I still dont see much value in getting a purely techie role in peoplesoft because of the ORCL takeover and outsourcing of techie work.If the individual can aquire technical and functional knowledge,its there that the cheese lies.


It will probably be very difficult for Oracle to convince customers to switch over completely. In fact, I am sure it is difficult to convince certain customers to even upgrade from one version of Oracle to another.

Why do you think Oracle charges so much for maintenance? The reason is because they can get away with it. And the reason for that is because it is very difficult to switch. (Try convincing your CFO that this change is necessary because it is the latest version of the software.
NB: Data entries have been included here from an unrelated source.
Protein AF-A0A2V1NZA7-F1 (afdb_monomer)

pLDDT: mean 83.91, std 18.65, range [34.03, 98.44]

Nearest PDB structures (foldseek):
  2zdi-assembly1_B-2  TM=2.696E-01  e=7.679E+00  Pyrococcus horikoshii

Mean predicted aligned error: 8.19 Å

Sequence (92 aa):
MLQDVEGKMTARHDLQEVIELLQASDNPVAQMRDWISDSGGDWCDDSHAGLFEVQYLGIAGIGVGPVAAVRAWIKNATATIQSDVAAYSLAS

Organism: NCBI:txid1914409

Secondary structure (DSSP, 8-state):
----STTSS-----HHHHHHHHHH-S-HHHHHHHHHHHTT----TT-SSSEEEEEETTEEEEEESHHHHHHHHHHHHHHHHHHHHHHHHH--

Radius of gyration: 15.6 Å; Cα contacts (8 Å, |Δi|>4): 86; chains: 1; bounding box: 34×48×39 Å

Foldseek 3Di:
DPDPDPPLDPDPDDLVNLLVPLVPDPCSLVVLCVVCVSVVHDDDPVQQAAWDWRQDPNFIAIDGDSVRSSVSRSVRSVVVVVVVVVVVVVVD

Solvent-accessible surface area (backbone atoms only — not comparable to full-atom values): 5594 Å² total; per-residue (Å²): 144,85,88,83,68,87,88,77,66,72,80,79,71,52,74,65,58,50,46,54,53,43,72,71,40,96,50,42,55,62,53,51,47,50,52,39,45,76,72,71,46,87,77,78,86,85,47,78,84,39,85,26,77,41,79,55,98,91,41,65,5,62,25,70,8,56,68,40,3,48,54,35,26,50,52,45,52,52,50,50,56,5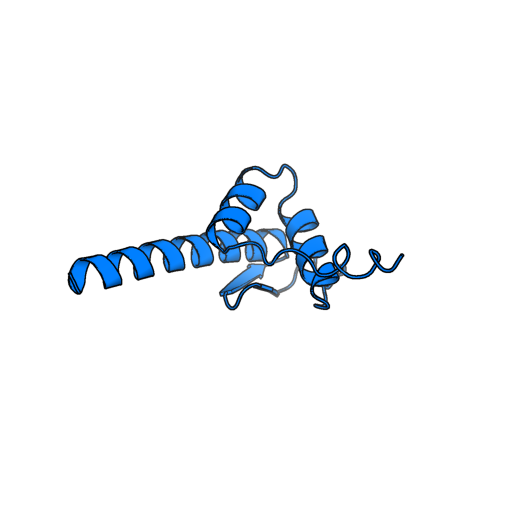5,49,53,54,51,54,52,65,75,75,108

Structure (mmCIF, N/CA/C/O backbone):
data_AF-A0A2V1NZA7-F1
#
_entry.id   AF-A0A2V1NZA7-F1
#
loop_
_atom_site.group_PDB
_atom_site.id
_atom_site.type_symbol
_atom_site.label_atom_id
_atom_site.label_alt_id
_atom_site.label_comp_id
_atom_site.label_asym_id
_atom_site.label_entity_id
_atom_site.label_seq_id
_atom_site.pdbx_PDB_ins_code
_atom_site.Cartn_x
_atom_site.Cartn_y
_atom_site.Cartn_z
_atom_site.occupancy
_atom_site.B_iso_or_equiv
_atom_site.auth_seq_id
_atom_site.auth_comp_id
_atom_site.auth_asym_id
_atom_site.auth_atom_id
_atom_site.pdbx_PDB_model_num
ATOM 1 N N . MET A 1 1 ? -5.691 -38.655 6.509 1.00 41.91 1 MET A N 1
ATOM 2 C CA . MET A 1 1 ? -4.546 -37.869 6.011 1.00 41.91 1 MET A CA 1
ATOM 3 C C . MET A 1 1 ? -5.059 -36.973 4.897 1.00 41.91 1 MET A C 1
ATOM 5 O O . MET A 1 1 ? -5.052 -37.370 3.746 1.00 41.91 1 MET A O 1
ATOM 9 N N . LEU A 1 2 ? -5.637 -35.837 5.278 1.00 42.94 2 LEU A N 1
ATOM 10 C CA . LEU A 1 2 ? -6.049 -34.754 4.383 1.00 42.94 2 LEU A CA 1
ATOM 11 C C . LEU A 1 2 ? -5.824 -33.472 5.188 1.00 42.94 2 LEU A C 1
ATOM 13 O O . LEU A 1 2 ? -6.741 -32.945 5.806 1.00 42.94 2 LEU A O 1
ATOM 17 N N . GLN A 1 3 ? -4.562 -33.071 5.289 1.00 45.06 3 GLN A N 1
ATOM 18 C CA . GLN A 1 3 ? -4.145 -31.784 5.836 1.00 45.06 3 GLN A CA 1
ATOM 19 C C . GLN A 1 3 ? -3.222 -31.159 4.799 1.00 45.06 3 GLN A C 1
ATOM 21 O O . GLN A 1 3 ? -2.025 -31.195 4.994 1.00 45.06 3 GLN A O 1
ATOM 26 N N . ASP A 1 4 ? -3.758 -30.693 3.668 1.00 46.12 4 ASP A N 1
ATOM 27 C CA . ASP A 1 4 ? -2.933 -30.081 2.607 1.00 46.12 4 ASP A CA 1
ATOM 28 C C . ASP A 1 4 ? -3.714 -29.075 1.736 1.00 46.12 4 ASP A C 1
ATOM 30 O O . ASP A 1 4 ? -3.459 -28.936 0.542 1.00 46.12 4 ASP A O 1
ATOM 34 N N . VAL A 1 5 ? -4.685 -28.343 2.304 1.00 45.31 5 VAL A N 1
ATOM 35 C CA . VAL A 1 5 ? -5.319 -27.213 1.577 1.00 45.31 5 VAL A CA 1
ATOM 36 C C . VAL A 1 5 ? -5.463 -25.931 2.412 1.00 45.31 5 VAL A C 1
ATOM 38 O O . VAL A 1 5 ? -5.661 -24.861 1.849 1.00 45.31 5 VAL A O 1
ATOM 41 N N . GLU A 1 6 ? -5.259 -25.973 3.732 1.00 44.12 6 GLU A N 1
ATOM 42 C CA . GLU A 1 6 ? -5.32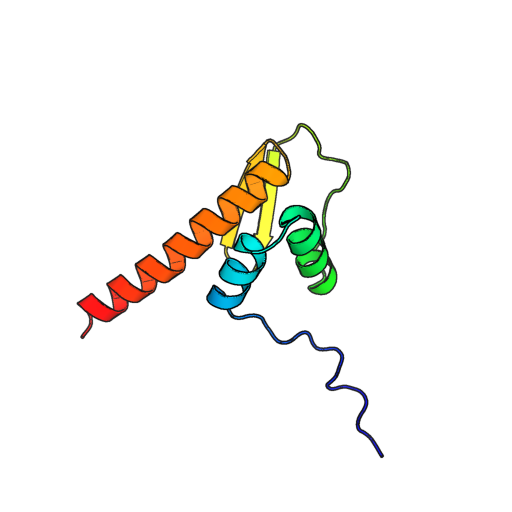3 -24.770 4.591 1.00 44.12 6 GLU A CA 1
ATOM 43 C C . GLU A 1 6 ? -4.034 -23.926 4.594 1.00 44.12 6 GLU A C 1
ATOM 45 O O . GLU A 1 6 ? -4.023 -22.821 5.123 1.00 44.12 6 GLU A O 1
ATOM 50 N N . GLY A 1 7 ? -2.952 -24.395 3.961 1.00 37.38 7 GLY A N 1
ATOM 51 C CA . GLY A 1 7 ? -1.667 -23.680 3.907 1.00 37.38 7 GLY A CA 1
ATOM 52 C C . GLY A 1 7 ? -1.515 -22.678 2.756 1.00 37.38 7 GLY A C 1
ATOM 53 O O . GLY A 1 7 ? -0.466 -22.052 2.637 1.00 37.38 7 GLY A O 1
ATOM 54 N N . LYS A 1 8 ? -2.519 -22.531 1.881 1.00 36.72 8 LYS A N 1
ATOM 55 C CA . LYS A 1 8 ? -2.422 -21.694 0.671 1.00 36.72 8 LYS A CA 1
ATOM 56 C C . LYS A 1 8 ? -3.671 -20.843 0.457 1.00 36.72 8 LYS A C 1
ATOM 58 O O . LYS A 1 8 ? -4.246 -20.808 -0.625 1.00 36.72 8 LYS A O 1
ATOM 63 N N . MET A 1 9 ? -4.107 -20.183 1.521 1.00 34.03 9 MET A N 1
ATOM 64 C CA . MET A 1 9 ? -5.224 -19.24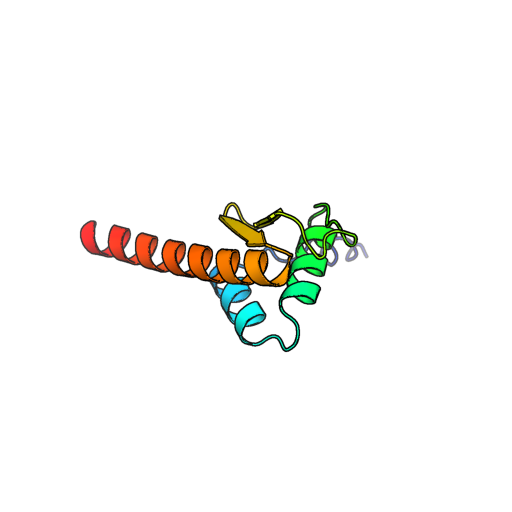4 1.474 1.00 34.03 9 MET A CA 1
ATOM 65 C C . MET A 1 9 ? -4.897 -17.995 2.291 1.00 34.03 9 MET A C 1
ATOM 67 O O . MET A 1 9 ? -5.690 -17.617 3.144 1.00 34.03 9 MET A O 1
ATOM 71 N N . THR A 1 10 ? -3.684 -17.458 2.054 1.00 44.41 10 THR A N 1
ATOM 72 C CA . THR A 1 10 ? -3.153 -16.160 2.522 1.00 44.41 10 THR A CA 1
ATOM 73 C C . THR A 1 10 ? -4.008 -15.552 3.622 1.00 44.41 10 THR A C 1
ATOM 75 O O . THR A 1 10 ? -5.045 -14.953 3.335 1.00 44.41 10 THR A O 1
ATOM 78 N N . ALA A 1 11 ? -3.594 -15.753 4.881 1.00 48.78 11 ALA A N 1
ATOM 79 C CA . ALA A 1 11 ? -4.222 -15.098 6.021 1.00 48.78 11 ALA A CA 1
ATOM 80 C C . ALA A 1 11 ? -4.481 -13.643 5.626 1.00 48.78 11 ALA A C 1
ATOM 82 O O . ALA A 1 11 ? -3.557 -12.930 5.234 1.00 48.78 11 ALA A O 1
ATOM 83 N N . ARG A 1 12 ? -5.759 -13.260 5.574 1.00 56.00 12 ARG A N 1
ATOM 84 C CA . ARG A 1 12 ? -6.156 -11.912 5.188 1.00 56.00 12 ARG A CA 1
ATOM 85 C C . ARG A 1 12 ? -5.529 -10.991 6.223 1.00 56.00 12 ARG A C 1
ATOM 87 O O . ARG A 1 12 ? -6.047 -10.932 7.333 1.00 56.00 12 ARG A O 1
ATOM 94 N N . HIS A 1 13 ? -4.419 -10.345 5.873 1.00 64.19 13 HIS A N 1
ATOM 95 C CA . HIS A 1 13 ? -3.799 -9.361 6.745 1.00 64.19 13 HIS A CA 1
ATOM 96 C C . HIS A 1 13 ? -4.870 -8.336 7.115 1.00 64.19 13 HIS A C 1
ATOM 98 O O . HIS A 1 13 ? -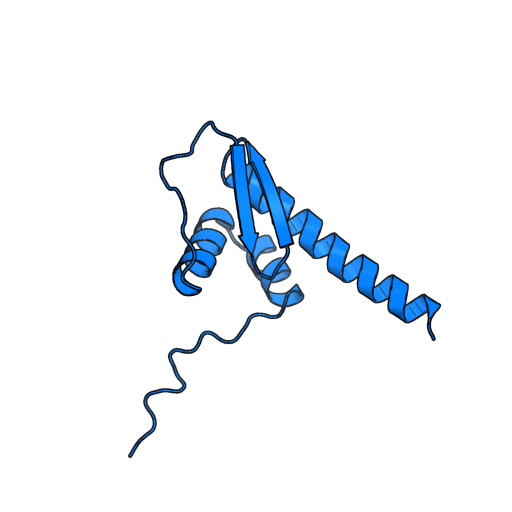5.605 -7.852 6.238 1.00 64.19 13 HIS A O 1
ATOM 104 N N . ASP A 1 14 ? -5.000 -8.041 8.403 1.00 86.44 14 ASP A N 1
ATOM 105 C CA . ASP A 1 14 ? -5.826 -6.915 8.799 1.00 86.44 14 ASP A CA 1
ATOM 106 C C . ASP A 1 14 ? -5.148 -5.606 8.358 1.00 86.44 14 ASP A C 1
ATOM 108 O O . ASP A 1 14 ? -3.947 -5.549 8.087 1.00 86.44 14 ASP A O 1
ATOM 112 N N . LEU A 1 15 ? -5.935 -4.541 8.193 1.00 91.19 15 LEU A N 1
ATOM 113 C CA . LEU A 1 15 ? -5.420 -3.296 7.623 1.00 91.19 15 LEU A CA 1
ATOM 114 C C . LEU A 1 15 ? -4.283 -2.693 8.467 1.00 91.19 15 LEU A C 1
ATOM 116 O O . LEU A 1 15 ? -3.389 -2.054 7.912 1.00 91.19 15 LEU A O 1
ATOM 120 N N . GLN A 1 16 ? -4.316 -2.893 9.786 1.00 93.00 16 GLN A N 1
ATOM 121 C CA . GLN A 1 16 ? -3.317 -2.352 10.698 1.00 93.00 16 GLN A CA 1
ATOM 122 C C . GLN A 1 16 ? -1.979 -3.085 10.548 1.00 93.00 16 GLN A C 1
ATOM 124 O O . GLN A 1 16 ? -0.951 -2.432 10.373 1.00 93.00 16 GLN A O 1
ATOM 129 N N . GLU A 1 17 ? -2.000 -4.415 10.516 1.00 93.69 17 GLU A N 1
ATOM 130 C CA . GLU A 1 17 ? -0.827 -5.258 10.291 1.00 93.69 17 GLU A CA 1
ATOM 131 C C . GLU A 1 17 ? -0.152 -4.918 8.954 1.00 93.69 17 GLU A C 1
ATOM 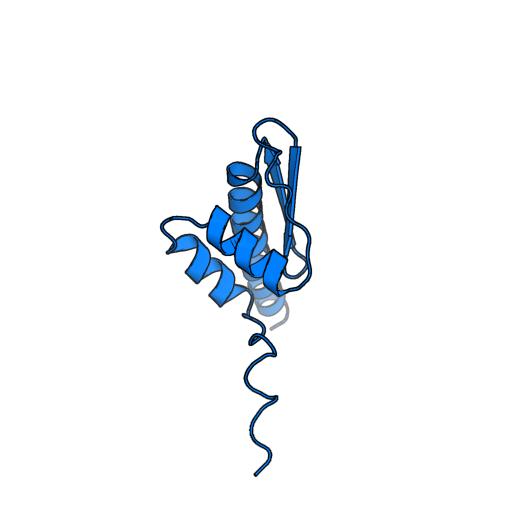133 O O . GLU A 1 17 ? 1.064 -4.741 8.896 1.00 93.69 17 GLU A O 1
ATOM 138 N N . VAL A 1 18 ? -0.930 -4.730 7.879 1.00 94.81 18 VAL A N 1
ATOM 139 C CA . VAL A 1 18 ? -0.388 -4.329 6.566 1.00 94.81 18 VAL A CA 1
ATOM 140 C C . VAL A 1 18 ? 0.355 -2.996 6.641 1.00 94.81 18 VAL A C 1
ATOM 142 O O . VAL A 1 18 ? 1.433 -2.856 6.060 1.00 94.81 18 VAL A O 1
ATOM 145 N N . ILE A 1 19 ? -0.211 -2.003 7.334 1.00 96.31 19 ILE A N 1
ATOM 146 C CA . ILE A 1 19 ? 0.425 -0.691 7.493 1.00 96.31 19 ILE A CA 1
ATOM 147 C C . ILE A 1 19 ? 1.745 -0.835 8.251 1.00 96.31 19 ILE A C 1
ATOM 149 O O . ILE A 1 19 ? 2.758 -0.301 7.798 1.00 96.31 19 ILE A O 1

And BTW, it might shutdown the company if it doesn't work... )

If the project is offshore then getting the functional knowledge is more difficult because of the lack of such individuals.


I guess outsourcing is a concern in IT, but remember... these are the systems that processes your paychecks, that processes the purchase orders, that manages the assets in a company, that routes suppliers and factories, etc.

I am pretty sure that these will be the last to be outsourced. And certainly, if it ever get outsourced, it won't be to save money. These systems fail, executives get fired, people don't get paid, factories stop, etc.

On the other hand services seemed to be getting outsourced. Paychecks are processed externally in many companies. Transportation is being outsourced. But the main motivator is not really to save money (okay, it is a big motivator) -- it is because it is being done better externally. Banks seems to handle paychecks better. And UPS, with all their "brown" commericals seems to be targeted all corporate shipping.

Hope this helps, and please take this with a grain of salt. There may be many companies and regions, where this is just not true.